During this delay, Lawrence also directed and promoted the doomsday comedy Don’t Look Up.

And she’s since become a mother herself, giving birth to son Cy earlier this year.

“Oh god, everything changes after you become a mother!” She told AFP.

“How am I making his life difficult? I don’t know yet,” she joked.

The film sees Lynsey form an unlikely friendship with James, played by Brian Tyree Henry, an auto repairman who fixes her truck when it breaks down.

Although both grew up in New Orleans, their backgrounds are very different.

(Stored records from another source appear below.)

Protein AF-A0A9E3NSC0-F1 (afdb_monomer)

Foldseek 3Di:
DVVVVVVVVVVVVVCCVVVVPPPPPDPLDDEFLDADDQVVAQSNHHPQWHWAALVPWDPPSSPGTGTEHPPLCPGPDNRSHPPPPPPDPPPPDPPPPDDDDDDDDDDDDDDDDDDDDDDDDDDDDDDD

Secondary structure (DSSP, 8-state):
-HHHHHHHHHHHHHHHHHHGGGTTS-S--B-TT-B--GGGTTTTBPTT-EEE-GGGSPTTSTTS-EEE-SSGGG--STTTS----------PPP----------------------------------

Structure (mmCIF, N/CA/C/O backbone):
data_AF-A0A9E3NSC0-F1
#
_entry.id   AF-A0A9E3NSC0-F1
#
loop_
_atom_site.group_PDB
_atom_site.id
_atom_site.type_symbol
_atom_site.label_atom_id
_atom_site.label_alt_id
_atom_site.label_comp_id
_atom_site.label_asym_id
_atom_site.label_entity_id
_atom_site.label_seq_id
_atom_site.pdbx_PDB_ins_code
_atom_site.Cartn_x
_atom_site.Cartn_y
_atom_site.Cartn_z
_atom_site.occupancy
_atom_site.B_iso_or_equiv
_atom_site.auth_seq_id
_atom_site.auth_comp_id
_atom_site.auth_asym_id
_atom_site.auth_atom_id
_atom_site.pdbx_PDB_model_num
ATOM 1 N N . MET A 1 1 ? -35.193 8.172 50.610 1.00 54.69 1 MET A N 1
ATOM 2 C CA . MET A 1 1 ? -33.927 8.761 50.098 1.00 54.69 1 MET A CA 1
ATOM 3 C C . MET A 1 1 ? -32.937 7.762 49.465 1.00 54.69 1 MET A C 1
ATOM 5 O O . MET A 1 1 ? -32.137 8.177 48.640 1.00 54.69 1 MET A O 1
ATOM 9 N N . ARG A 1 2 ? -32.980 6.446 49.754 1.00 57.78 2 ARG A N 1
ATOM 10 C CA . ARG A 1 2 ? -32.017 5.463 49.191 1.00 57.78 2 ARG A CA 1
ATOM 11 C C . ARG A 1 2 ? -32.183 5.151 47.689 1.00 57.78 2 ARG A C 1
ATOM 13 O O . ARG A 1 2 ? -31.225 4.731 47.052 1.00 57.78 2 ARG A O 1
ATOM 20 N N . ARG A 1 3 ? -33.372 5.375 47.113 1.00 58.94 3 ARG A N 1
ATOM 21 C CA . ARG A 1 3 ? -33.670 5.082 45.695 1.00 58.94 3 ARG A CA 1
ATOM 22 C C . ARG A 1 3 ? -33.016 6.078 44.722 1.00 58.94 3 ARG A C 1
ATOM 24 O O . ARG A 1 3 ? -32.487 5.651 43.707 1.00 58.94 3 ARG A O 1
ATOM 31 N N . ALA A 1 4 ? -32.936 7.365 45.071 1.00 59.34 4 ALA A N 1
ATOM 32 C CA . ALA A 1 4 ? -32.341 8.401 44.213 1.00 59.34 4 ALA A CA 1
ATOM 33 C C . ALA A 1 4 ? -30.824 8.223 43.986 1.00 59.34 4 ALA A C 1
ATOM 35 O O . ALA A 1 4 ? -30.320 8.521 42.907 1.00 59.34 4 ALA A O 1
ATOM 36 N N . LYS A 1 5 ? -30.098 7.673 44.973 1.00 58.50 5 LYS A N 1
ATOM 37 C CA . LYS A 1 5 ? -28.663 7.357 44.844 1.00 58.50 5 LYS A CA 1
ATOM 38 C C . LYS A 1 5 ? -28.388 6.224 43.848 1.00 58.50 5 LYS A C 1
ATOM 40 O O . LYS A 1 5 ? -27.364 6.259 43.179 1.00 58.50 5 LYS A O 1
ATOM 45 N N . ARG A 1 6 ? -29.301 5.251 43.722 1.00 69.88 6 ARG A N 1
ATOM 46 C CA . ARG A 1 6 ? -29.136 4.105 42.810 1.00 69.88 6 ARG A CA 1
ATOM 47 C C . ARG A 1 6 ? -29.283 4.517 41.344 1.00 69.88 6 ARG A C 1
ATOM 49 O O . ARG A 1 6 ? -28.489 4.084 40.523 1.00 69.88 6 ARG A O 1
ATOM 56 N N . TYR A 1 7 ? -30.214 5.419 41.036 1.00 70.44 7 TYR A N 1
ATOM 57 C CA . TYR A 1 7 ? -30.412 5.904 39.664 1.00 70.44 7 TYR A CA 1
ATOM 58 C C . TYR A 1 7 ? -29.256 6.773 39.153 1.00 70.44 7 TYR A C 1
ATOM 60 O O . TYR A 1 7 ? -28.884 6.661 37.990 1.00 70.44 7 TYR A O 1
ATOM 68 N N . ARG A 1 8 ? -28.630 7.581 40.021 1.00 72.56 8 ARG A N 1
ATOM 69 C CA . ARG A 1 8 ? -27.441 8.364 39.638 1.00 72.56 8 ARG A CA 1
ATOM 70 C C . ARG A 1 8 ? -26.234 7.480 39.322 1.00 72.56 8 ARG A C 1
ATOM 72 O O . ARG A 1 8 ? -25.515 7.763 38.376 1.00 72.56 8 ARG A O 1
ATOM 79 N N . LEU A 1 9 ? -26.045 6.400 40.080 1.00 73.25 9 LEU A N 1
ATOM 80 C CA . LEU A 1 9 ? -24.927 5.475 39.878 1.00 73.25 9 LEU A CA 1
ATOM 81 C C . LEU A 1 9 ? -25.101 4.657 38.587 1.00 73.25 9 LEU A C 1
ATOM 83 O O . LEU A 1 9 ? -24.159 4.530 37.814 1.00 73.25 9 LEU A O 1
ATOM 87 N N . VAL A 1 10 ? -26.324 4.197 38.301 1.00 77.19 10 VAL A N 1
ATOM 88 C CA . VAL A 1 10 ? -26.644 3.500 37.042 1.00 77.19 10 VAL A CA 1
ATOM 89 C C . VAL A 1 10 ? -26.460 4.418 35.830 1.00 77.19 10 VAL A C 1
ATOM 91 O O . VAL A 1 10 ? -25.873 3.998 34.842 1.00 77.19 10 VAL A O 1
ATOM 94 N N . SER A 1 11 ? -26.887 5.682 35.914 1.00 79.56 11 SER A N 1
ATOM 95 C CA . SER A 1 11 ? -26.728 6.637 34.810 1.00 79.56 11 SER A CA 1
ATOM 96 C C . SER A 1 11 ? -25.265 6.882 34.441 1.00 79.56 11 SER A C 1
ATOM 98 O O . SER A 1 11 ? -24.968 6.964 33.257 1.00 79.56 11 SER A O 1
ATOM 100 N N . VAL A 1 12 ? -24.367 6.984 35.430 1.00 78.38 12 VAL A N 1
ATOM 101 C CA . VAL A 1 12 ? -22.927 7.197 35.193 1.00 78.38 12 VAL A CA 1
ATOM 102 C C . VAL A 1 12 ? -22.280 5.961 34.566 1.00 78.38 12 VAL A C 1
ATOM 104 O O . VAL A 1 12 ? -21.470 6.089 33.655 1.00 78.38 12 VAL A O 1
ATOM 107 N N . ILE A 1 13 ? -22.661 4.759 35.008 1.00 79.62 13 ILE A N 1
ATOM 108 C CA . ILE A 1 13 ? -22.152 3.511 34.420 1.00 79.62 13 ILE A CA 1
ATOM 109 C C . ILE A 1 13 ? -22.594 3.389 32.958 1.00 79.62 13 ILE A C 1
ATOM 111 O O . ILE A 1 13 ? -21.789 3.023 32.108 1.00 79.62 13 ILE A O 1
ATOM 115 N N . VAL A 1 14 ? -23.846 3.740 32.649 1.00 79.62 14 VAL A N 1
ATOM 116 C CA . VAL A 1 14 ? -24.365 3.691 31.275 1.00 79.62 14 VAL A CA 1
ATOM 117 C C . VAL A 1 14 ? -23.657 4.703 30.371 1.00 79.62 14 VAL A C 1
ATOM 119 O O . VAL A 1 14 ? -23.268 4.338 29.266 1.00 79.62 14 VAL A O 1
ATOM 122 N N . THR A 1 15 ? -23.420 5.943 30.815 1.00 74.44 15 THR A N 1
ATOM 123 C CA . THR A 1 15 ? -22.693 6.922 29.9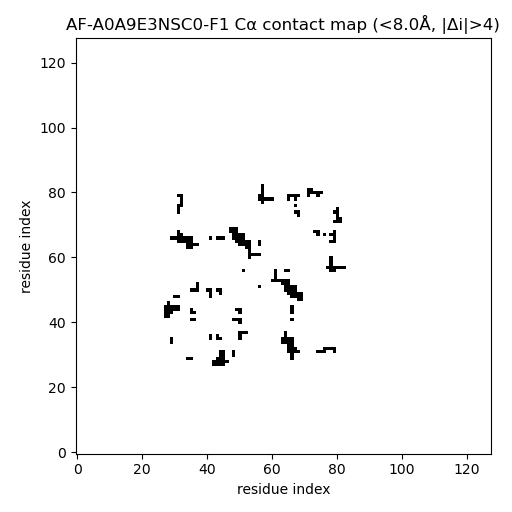87 1.00 74.44 15 THR A CA 1
ATOM 124 C C . THR A 1 15 ? -21.230 6.551 29.770 1.00 74.44 15 THR A C 1
ATOM 126 O O . THR A 1 15 ? -20.727 6.758 28.670 1.00 74.44 15 THR A O 1
ATOM 129 N N . VAL A 1 16 ? -20.552 5.956 30.756 1.00 76.19 16 VAL A N 1
ATOM 130 C CA . VAL A 1 16 ? -19.175 5.458 30.578 1.00 76.19 16 VAL A CA 1
ATOM 131 C C . VAL A 1 16 ? -19.140 4.243 29.645 1.00 76.19 16 VAL A C 1
ATOM 133 O O . VAL A 1 16 ? -18.275 4.170 28.777 1.00 76.19 16 VAL A O 1
ATOM 136 N N . ALA A 1 17 ? -20.103 3.324 29.758 1.00 69.44 17 ALA A N 1
ATOM 137 C CA . ALA A 1 17 ? -20.177 2.144 28.898 1.00 69.44 17 ALA A CA 1
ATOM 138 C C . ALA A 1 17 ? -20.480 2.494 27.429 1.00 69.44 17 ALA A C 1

But he too has family trauma buried deep in his past that binds the two in a relationship that soon becomes the emotional anchor of the film.

– ‘Invisible Injury’ –

“This film is an excavation of how we start to process, how we deal with it, how we actually change, how we start to reconnect,” said director Lila Neugebauer, who made her film debut after hitting Broadway.

“Both Jen and Brian have such a deep connection to their characters in this film, as actors and as people.”

For Lawrence, there was “something about this woman who has been through so much and is suffering from this invisible injury and is trying to rebuild her home and her place.”

“There was something that connected me deeply,” she said.

Causeway is out November 4 in select theaters and on Apple TV+. The Toronto International Film Festival runs until September 18th.